En 2005, la France s’embrasait. 300 cités en périphérie du récit national et en marge de l’hexagone s’insurgeaient contre la dégradation de leur quotidien. Une presse nouvelle émergeait alors de ces zones. Elle est à l’agonie aujourd’hui. Pourtant, elle donne à voir une France nouvelle. La gauche va-t-elle l’enterrer ? Achever les embryons qui incarnent le monde de demain, c’est ça, le changement ?
Toute la presse s’est ému des émeutes de 2005. Elle s’est esbaudie de l’émergence du Bondy blog. Nouveaux médias, nouveaux journalistes, nouveaux points de vue
Dans la foulée, Rue89 apparaissait. Puis Médiapart, et d’autres. Mais la presse traditionnelle, elle, continuait à boire la tasse. En particulier pour une raison : le lectorat populaire ne s’y intéressait plus. Et pourquoi s’y serait-il intéressé, puisque cette presse elle-même ne s’intéressait pas à ce lectorat : les élites et leurs médias s’enfermaient dans l’entre-soi
tout en fustigeant l’enfermement des quartiers.
Au même moment, une première génération de médias issus des quartiers, souvent en format magazine, passait de vie à trépas : Fumigène, Dawa, 5style, Orbeat, Vu d’ici
Pote à Pote souffrait aussi, et Respect mag se faisait racheter. Vous ne les connaissiez pas ? Pourtant, ils existaient, et ils ont transmis la parole des quartiers pendant des années, sans que personne ne les considère.

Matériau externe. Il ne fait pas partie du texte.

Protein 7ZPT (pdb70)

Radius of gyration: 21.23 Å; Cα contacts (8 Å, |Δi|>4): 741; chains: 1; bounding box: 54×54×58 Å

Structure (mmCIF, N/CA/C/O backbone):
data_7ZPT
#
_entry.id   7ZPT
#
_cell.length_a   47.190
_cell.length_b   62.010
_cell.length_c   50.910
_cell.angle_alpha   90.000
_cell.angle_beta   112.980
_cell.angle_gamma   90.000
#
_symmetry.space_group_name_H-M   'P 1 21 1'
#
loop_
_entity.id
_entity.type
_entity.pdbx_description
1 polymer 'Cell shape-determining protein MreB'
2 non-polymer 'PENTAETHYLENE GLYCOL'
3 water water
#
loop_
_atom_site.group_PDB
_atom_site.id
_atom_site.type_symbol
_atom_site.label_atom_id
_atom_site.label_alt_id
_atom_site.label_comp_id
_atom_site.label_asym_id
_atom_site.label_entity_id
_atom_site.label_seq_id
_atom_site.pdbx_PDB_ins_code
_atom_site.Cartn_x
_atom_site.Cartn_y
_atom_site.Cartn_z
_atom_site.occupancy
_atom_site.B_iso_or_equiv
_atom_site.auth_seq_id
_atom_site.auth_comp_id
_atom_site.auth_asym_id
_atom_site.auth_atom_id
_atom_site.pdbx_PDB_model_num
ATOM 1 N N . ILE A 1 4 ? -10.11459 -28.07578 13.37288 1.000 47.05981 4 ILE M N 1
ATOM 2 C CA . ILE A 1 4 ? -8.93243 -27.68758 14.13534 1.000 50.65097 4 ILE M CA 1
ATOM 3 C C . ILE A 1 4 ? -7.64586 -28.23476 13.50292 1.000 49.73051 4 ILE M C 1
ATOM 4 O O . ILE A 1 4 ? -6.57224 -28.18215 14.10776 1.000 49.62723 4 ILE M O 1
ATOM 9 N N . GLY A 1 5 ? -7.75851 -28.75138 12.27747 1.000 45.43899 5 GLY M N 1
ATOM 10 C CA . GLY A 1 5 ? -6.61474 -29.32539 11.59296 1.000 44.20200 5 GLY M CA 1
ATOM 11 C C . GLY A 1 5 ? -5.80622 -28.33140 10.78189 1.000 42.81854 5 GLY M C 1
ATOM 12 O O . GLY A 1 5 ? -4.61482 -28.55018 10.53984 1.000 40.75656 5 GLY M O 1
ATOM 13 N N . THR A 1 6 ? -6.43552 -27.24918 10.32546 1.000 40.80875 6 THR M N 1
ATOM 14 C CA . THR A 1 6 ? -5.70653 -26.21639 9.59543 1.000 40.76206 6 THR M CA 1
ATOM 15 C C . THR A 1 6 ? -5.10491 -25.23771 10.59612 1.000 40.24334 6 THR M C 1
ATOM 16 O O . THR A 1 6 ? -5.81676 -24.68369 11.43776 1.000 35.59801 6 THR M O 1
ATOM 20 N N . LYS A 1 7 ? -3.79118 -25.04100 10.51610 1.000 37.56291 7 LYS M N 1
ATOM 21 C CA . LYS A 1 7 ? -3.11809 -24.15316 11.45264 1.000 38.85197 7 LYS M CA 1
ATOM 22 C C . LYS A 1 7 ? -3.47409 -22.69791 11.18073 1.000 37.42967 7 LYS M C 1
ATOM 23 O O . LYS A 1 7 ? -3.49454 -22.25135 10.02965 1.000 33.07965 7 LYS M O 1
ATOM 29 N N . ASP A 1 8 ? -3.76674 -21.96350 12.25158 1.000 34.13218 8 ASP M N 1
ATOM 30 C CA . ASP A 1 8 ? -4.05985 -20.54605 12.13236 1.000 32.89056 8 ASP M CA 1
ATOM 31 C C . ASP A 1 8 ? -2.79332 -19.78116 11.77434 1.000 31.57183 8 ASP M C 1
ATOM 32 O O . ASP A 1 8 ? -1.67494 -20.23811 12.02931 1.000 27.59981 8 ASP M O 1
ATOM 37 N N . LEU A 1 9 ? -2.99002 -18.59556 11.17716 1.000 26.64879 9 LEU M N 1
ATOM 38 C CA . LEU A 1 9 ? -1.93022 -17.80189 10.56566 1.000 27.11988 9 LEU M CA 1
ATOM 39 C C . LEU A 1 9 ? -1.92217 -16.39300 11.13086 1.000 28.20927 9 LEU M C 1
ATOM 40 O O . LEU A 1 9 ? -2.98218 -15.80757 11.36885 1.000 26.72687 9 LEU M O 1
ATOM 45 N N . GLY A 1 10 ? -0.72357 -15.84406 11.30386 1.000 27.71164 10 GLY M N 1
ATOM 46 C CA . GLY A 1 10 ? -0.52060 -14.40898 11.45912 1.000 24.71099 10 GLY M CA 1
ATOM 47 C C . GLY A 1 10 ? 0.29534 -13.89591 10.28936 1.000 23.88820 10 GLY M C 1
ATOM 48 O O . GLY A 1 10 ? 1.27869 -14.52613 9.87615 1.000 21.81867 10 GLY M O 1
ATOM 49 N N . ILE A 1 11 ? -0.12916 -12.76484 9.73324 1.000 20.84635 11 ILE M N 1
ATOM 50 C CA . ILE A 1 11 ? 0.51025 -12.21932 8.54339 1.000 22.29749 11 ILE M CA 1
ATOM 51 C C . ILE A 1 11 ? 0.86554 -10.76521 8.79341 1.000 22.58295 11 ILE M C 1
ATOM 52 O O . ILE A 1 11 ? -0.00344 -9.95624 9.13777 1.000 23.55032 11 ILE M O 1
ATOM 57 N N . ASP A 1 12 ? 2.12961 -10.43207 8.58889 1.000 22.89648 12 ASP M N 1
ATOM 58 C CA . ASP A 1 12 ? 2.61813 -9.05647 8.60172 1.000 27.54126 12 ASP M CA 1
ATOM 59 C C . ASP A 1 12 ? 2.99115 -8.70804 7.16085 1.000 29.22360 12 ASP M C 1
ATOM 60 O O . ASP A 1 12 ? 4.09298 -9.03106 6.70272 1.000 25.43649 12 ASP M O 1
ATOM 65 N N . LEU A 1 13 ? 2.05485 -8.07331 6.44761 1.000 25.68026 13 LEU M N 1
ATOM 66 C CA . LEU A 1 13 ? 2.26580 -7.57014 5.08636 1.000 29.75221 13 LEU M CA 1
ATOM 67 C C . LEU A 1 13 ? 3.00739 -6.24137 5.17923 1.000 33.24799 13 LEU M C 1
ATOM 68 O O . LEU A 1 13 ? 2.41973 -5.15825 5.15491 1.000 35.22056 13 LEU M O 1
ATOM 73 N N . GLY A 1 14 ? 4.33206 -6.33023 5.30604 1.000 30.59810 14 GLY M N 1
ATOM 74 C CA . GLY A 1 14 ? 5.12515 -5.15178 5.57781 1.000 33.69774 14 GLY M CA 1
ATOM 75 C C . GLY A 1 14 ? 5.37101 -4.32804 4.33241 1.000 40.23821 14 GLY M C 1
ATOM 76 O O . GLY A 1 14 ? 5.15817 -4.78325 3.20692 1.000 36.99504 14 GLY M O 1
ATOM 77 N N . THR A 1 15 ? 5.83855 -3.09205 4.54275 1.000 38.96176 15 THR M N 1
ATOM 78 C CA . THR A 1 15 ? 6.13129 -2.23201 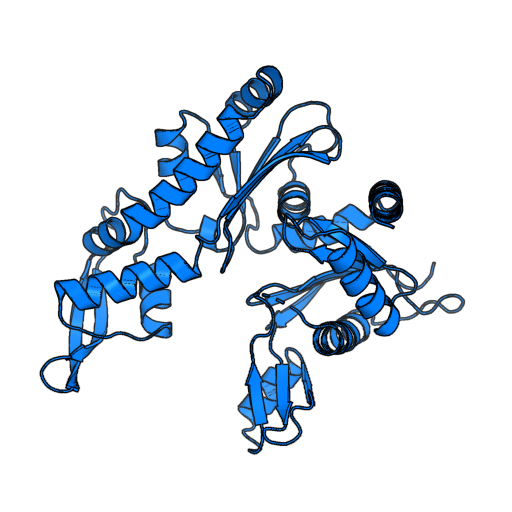3.39519 1.000 44.11282 15 THR M CA 1
ATOM 79 C C . THR A 1 15 ? 7.18661 -2.85615 2.49134 1.000 42.58973 15 THR M C 1
ATOM 80 O O . THR A 1 15 ? 7.10243 -2.73655 1.26478 1.000 44.67438 15 THR M O 1
ATOM 84 N N . ALA A 1 16 ? 8.18235 -3.53164 3.07086 1.000 39.67723 16 ALA M N 1
ATOM 85 C CA . ALA A 1 16 ? 9.24347 -4.16573 2.29261 1.000 41.37510 16 ALA M CA 1
ATOM 86 C C . ALA A 1 16 ? 9.18005 -5.68683 2.27064 1.000 40.15511 16 ALA M C 1
ATOM 87 O O . ALA A 1 16 ? 9.38262 -6.29054 1.20879 1.000 35.09253 16 ALA M O 1
ATOM 89 N N . ASN A 1 17 ? 8.93231 -6.33759 3.40676 1.000 34.68665 17 ASN M N 1
ATOM 90 C CA . ASN A 1 17 ? 8.91453 -7.78986 3.45557 1.000 32.04549 17 ASN M CA 1
ATOM 91 C C . ASN A 1 17 ? 7.62300 -8.28613 4.08277 1.000 32.01984 17 ASN M C 1
ATOM 92 O O . ASN A 1 17 ? 7.06417 -7.64358 4.97121 1.000 31.53709 17 ASN M O 1
ATOM 97 N N . THR A 1 18 ? 7.14758 -9.43521 3.59755 1.000 24.52113 18 THR M N 1
ATOM 98 C CA . THR A 1 18 ? 5.97107 -10.08962 4.15098 1.000 25.72951 18 THR M CA 1
ATOM 99 C C . THR A 1 18 ? 6.42853 -11.30622 4.93671 1.000 25.96146 18 THR M C 1
ATOM 100 O O . THR A 1 18 ? 7.25704 -12.09129 4.46147 1.000 25.35210 18 THR M O 1
ATOM 104 N N . LEU A 1 19 ? 5.91998 -11.44231 6.14318 1.000 23.04721 19 LEU M N 1
ATOM 105 C CA . LEU A 1 19 ? 6.25411 -12.56936 6.99776 1.000 25.91997 19 LEU M CA 1
ATOM 106 C C . LEU A 1 19 ? 4.95056 -13.21927 7.42278 1.000 26.89671 19 LEU M C 1
ATOM 107 O O . LEU A 1 19 ? 3.98449 -12.51880 7.76725 1.000 24.20043 19 LEU M O 1
ATOM 112 N N . VAL A 1 20 ? 4.90917 -14.54939 7.37659 1.000 21.29350 20 VAL M N 1
ATOM 113 C CA . VAL A 1 20 ? 3.73964 -15.31331 7.78681 1.000 23.14125 20 VAL M CA 1
ATOM 114 C C . VAL A 1 20 ? 4.13777 -16.23372 8.92776 1.000 27.10367 20 VAL M C 1
ATOM 115 O O . VAL A 1 20 ? 5.10991 -16.99182 8.81058 1.000 24.68491 20 VAL M O 1
ATOM 119 N N . TYR A 1 21 ? 3.38139 -16.15883 10.01926 1.000 22.10919 21 TYR M N 1
ATOM 120 C CA . TYR A 1 21 ? 3.58213 -16.96563 11.21197 1.000 22.92522 21 TYR M CA 1
ATOM 121 C C . TYR A 1 21 ? 2.49441 -18.02741 11.23621 1.000 28.38213 21 TYR M C 1
ATOM 122 O O . TYR A 1 21 ? 1.31192 -17.70028 11.08733 1.000 29.64419 21 TYR M O 1
ATOM 131 N N . VAL A 1 22 ? 2.87933 -19.29281 11.39160 1.000 26.08951 22 VAL M N 1
ATOM 132 C CA . VAL A 1 22 ? 1.91521 -20.38518 11.48751 1.000 26.70161 22 VAL M CA 1
ATOM 133 C C . VAL A 1 22 ? 1.90921 -20.89621 12.92094 1.000 31.23895 22 VAL M C 1
ATOM 134 O O . VAL A 1 22 ? 2.97240 -21.17442 13.48832 1.000 30.31161 22 VAL M O 1
ATOM 138 N N . LYS A 1 23 ? 0.71362 -21.01917 13.50325 1.000 28.69016 23 LYS M N 1
ATOM 139 C CA . LYS A 1 23 ? 0.59677 -21.49754 14.87495 1.000 30.45027 23 LYS M CA 1
ATOM 140 C C . LYS A 1 23 ? 1.24432 -22.87299 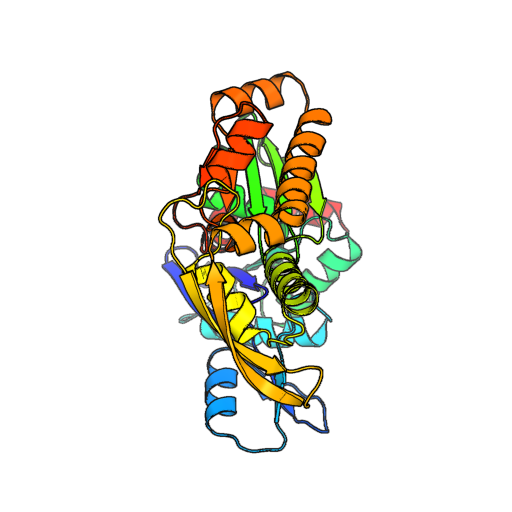15.00206 1.000 31.91503 23 LYS M C 1
ATOM 141 O O . LYS A 1 23 ? 1.05100 -23.74990 14.15160 1.000 31.67707 23 LYS M O 1
ATOM 147 N N . GLY A 1 24 ? 2.07965 -23.03456 16.02839 1.000 33.41281 24 GLY M N 1
ATOM 148 C CA . GLY A 1 24 ? 2.84515 -24.25742 16.20583 1.000 33.98112 24 GLY M CA 1
ATOM 149 C C . GLY A 1 24 ? 4.06882 -24.40972 15.31724 1.000 36.76064 24 GLY M C 1
ATOM 150 O O . GLY A 1 24 ? 4.84265 -25.35849 15.51430 1.000 33.28873 24 GLY M O 1
ATOM 151 N N . LYS A 1 25 ? 4.28452 -23.52312 14.34178 1.000 31.45062 25 LYS M N 1
ATOM 152 C CA . LYS A 1 25 ? 5.43393 -23.65087 13.45023 1.000 33.02498 25 LYS M CA 1
ATOM 153 C C . LYS A 1 25 ? 6.32931 -22.42762 13.36960 1.000 35.46093 25 LYS M C 1
ATOM 154 O O . LYS A 1 25 ? 7.48716 -22.57855 12.95773 1.000 34.59747 25 LYS M O 1
ATOM 160 N N . GLY A 1 26 ? 5.85814 -21.23753 13.73306 1.000 32.36428 26 GLY M N 1
ATOM 161 C CA . GLY A 1 26 ? 6.71323 -20.06515 13.70767 1.000 28.45040 26 GLY M CA 1
ATOM 162 C C . GLY A 1 26 ? 6.67306 -19.38007 12.36184 1.000 28.39348 26 GLY M C 1
ATOM 163 O O . GLY A 1 26 ? 5.74522 -19.57074 11.57167 1.000 25.94493 26 GLY M O 1
ATOM 164 N N . ILE A 1 27 ? 7.69732 -18.57352 12.09670 1.000 26.14728 27 ILE M N 1
ATOM 165 C CA . ILE A 1 27 ? 7.80617 -17.89798 10.80521 1.000 25.60160 27 ILE M CA 1
ATOM 166 C C . ILE A 1 27 ? 8.10074 -18.94786 9.73929 1.000 27.91079 27 ILE M C 1
ATOM 167 O O . ILE A 1 27 ? 9.17956 -19.54257 9.71996 1.000 28.34892 27 ILE M O 1
ATOM 172 N N . VAL A 1 28 ? 7.15773 -19.16718 8.83601 1.000 23.07829 28 VAL M N 1
ATOM 173 C CA . VAL A 1 28 ? 7.35813 -20.13741 7.76265 1.000 26.05680 28 VAL M CA 1
ATOM 174 C C . VAL A 1 28 ? 7.56615 -19.48852 6.40720 1.000 29.06667 28 VAL M C 1
ATOM 175 O O . VAL A 1 28 ? 8.02029 -20.17900 5.47637 1.000 29.74556 28 VAL M O 1
ATOM 179 N N . LEU A 1 29 ? 7.25915 -18.19872 6.25474 1.000 27.01584 29 LEU M N 1
ATOM 180 C CA . LEU A 1 29 ? 7.32819 -17.52619 4.95491 1.000 27.67210 29 LEU M CA 1
ATOM 181 C C . LEU A 1 29 ? 7.97292 -16.15657 5.12577 1.000 27.12436 29 LEU M C 1
ATOM 182 O O . LEU A 1 29 ? 7.56538 -15.39104 6.00581 1.000 25.87999 29 LEU M O 1
ATOM 187 N N . ARG A 1 30 ? 9.01125 -15.87261 4.32262 1.000 23.14672 30 ARG M N 1
ATOM 188 C CA . ARG A 1 30 ? 9.72835 -14.59004 4.36574 1.000 22.65809 30 ARG M CA 1
ATOM 189 C C . ARG A 1 30 ? 9.91986 -14.12408 2.92935 1.000 27.01134 30 ARG M C 1
ATOM 190 O O . ARG A 1 30 ? 10.86937 -14.54952 2.27429 1.000 27.42907 30 ARG M O 1
ATOM 198 N N . GLU A 1 31 ? 9.03308 -13.26548 2.44094 1.000 24.65533 31 GLU M N 1
ATOM 199 C CA . GLU A 1 31 ? 9.06084 -12.91649 1.02807 1.000 26.00324 31 GLU M CA 1
ATOM 200 C C . GLU A 1 31 ? 8.89060 -11.41506 0.83455 1.000 27.71868 31 GLU M C 1
ATOM 201 O O . GLU A 1 31 ? 8.26532 -10.74529 1.66478 1.000 27.09682 31 GLU M O 1
ATOM 207 N N . PRO A 1 32 ? 9.44825 -10.86009 -0.24231 1.000 27.29145 32 PRO M N 1
ATOM 208 C CA . PRO A 1 32 ? 9.24820 -9.43147 -0.51114 1.000 26.07342 32 PRO M CA 1
ATOM 209 C C . PRO A 1 32 ? 7.77877 -9.11997 -0.72737 1.000 27.84225 32 PRO M C 1
ATOM 210 O O . PRO A 1 32 ? 7.02573 -9.92434 -1.28876 1.000 27.91024 32 PRO M O 1
ATOM 214 N N . SER A 1 33 ? 7.36518 -7.94394 -0.24046 1.000 26.70300 33 SER M N 1
ATOM 215 C CA . SER A 1 33 ? 6.00317 -7.45123 -0.43067 1.000 25.36086 33 SER M CA 1
ATOM 216 C C . SER A 1 33 ? 5.89468 -6.81285 -1.81547 1.000 35.11081 33 SER M C 1
ATOM 217 O O . SER A 1 33 ? 5.71679 -5.60574 -1.97914 1.000 36.38885 33 SER M O 1
ATOM 220 N N . VAL A 1 34 ? 6.03468 -7.65211 -2.82823 1.000 27.45129 34 VAL M N 1
ATOM 221 C CA . VAL A 1 34 ? 6.14495 -7.16491 -4.19420 1.000 29.14826 34 VAL M CA 1
ATOM 222 C C . VAL A 1 34 ? 5.10587 -7.88379 -5.03732 1.000 29.96372 34 VAL M C 1
ATOM 223 O O . VAL A 1 34 ? 4.73332 -9.03423 -4.76897 1.000 29.18833 34 VAL M O 1
ATOM 227 N N . VAL A 1 35 ? 4.61131 -7.17296 -6.04263 1.000 25.43675 35 VAL M N 1
ATOM 228 C CA . VAL A 1 35 ? 3.59227 -7.66630 -6.95075 1.000 24.89607 35 VAL M CA 1
ATOM 229 C C . VAL A 1 35 ? 4.07481 -7.35937 -8.37004 1.000 26.96436 35 VAL M C 1
ATOM 230 O O . VAL A 1 35 ? 4.77701 -6.36499 -8.59344 1.000 25.04223 35 VAL M O 1
ATOM 234 N N . ALA A 1 36 ? 3.79296 -8.26679 -9.30214 1.000 26.52094 36 ALA M N 1
ATOM 235 C CA . ALA A 1 36 ? 4.05518 -8.05214 -10.72571 1.000 28.12287 36 ALA M CA 1
ATOM 236 C C . ALA A 1 36 ? 2.70434 -7.93069 -11.40732 1.000 29.24011 36 ALA M C 1
ATOM 237 O O . ALA A 1 36 ? 1.86544 -8.83029 -11.28404 1.000 32.13885 36 ALA M O 1
ATOM 239 N N . ILE A 1 37 ? 2.47476 -6.81530 -12.08980 1.000 31.14119 37 ILE M N 1
ATOM 240 C CA . ILE A 1 37 ? 1.22560 -6.61915 -12.81414 1.000 28.56898 37 ILE M CA 1
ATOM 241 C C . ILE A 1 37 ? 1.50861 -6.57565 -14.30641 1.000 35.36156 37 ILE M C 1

Et, malgré bien des difficultés endurées par les quartiers sous le quinquennat de Nicolas Sarkozy, le bout du tunnel apparaissait : en fin de mandature, le ministère de la culture de Frédéric Mitterrand se penchait sur ces nouveaux acteurs de la scène médiatique, et leur permettait d’accéder aux aides à la presse numérique (Spel), et trouvait même de nouveaux interlocuteurs auprès de certaines Drac. Plusieurs jeunes médias de quartier avaient bénéficié de cette reconnaissance, d’autant qu’ils commençaient à tenter l’aventure du web, plus proportionnée à leurs moyens et à leurs lecteurs, représentatifs de cette nouvelle génération de digital natives. Med’in Marseille, Kaïna TV, No ghetto, Afriscope, Presse & Cité et tant d’autres offraient de nouvelles perspectives à la « France moisie » dont parlait
Philippe Sollers !
Avec l’arrivée de la gauche, les médias des quartiers espéraient sortir définitivement la tête de l’eau. Et patatras ! Regards2banlieue (80 salariés passés par ses chantiers d’insertion depuis 2007) se voit retirer une bonne partie des aides (passant de 80 000 à 17 000 euros) : pourquoi existe Regards2banlieue ? Parce que France3, avec les émeutes de 2005, souhaitait filmer les quartiers vus par ceux qui y habitaient. La chaîne a proposé à ces spécialistes de l’insertion de former des habitants des quartiers au métier de journaliste. Autres exemples ? L’Acsé, localement fondue dans l’obscure et byzantine DRJSCS, arrête aussi de soutenir Kaïna TV (au cur d’un réseau d’une centaine d’associations de quartiers montpelliéraines). Med’in Marseille (1 995 articles depuis l’année 2007) boit la tasse épisodiquement, et menace de fermer ses portes (au moment où David Guetta touchait 400 000 euros de la municipalité pour son concert dans le cadre de « Marseille capitale de la culture »). Radio HDR (18 ans d’activité, 30 000 auditeurs dans l’agglo rouennaise) se voit gratifier d’un plan d’apurement de dettes, et licencie ses responsables. Yahoo met fin à son partenariat avec le Bondy blog. L’avenir de Respect mag ? En suspend. L’EPRA ? Avec un budget amputé de 300 000 euros, ce groupement d’intérêt public portant 171 radios doit stopper son activité (en attendant qu’un médiateur trouve une solution). Conclusion ? On est au milieu d’un champ de ruines. La plupart de ces médias sont nés suite aux émeutes de 2005. Il n’y a plus d’émeutes ? Il n’y a donc plus de sous pour eux.En peu de chiffres, mais beaucoup de symboles : le ministère de la Culture de Mitterrand ? 280 000 euros d’aides à ce secteur en 2010 et 2011. Le ministère de la Culture de Filippetti ? 0 euro. Oui : 0 euro. Les banlieues ? En haut lieu, on doit estimer qu’elles ne vivent que d’amour et de thé à la menthe.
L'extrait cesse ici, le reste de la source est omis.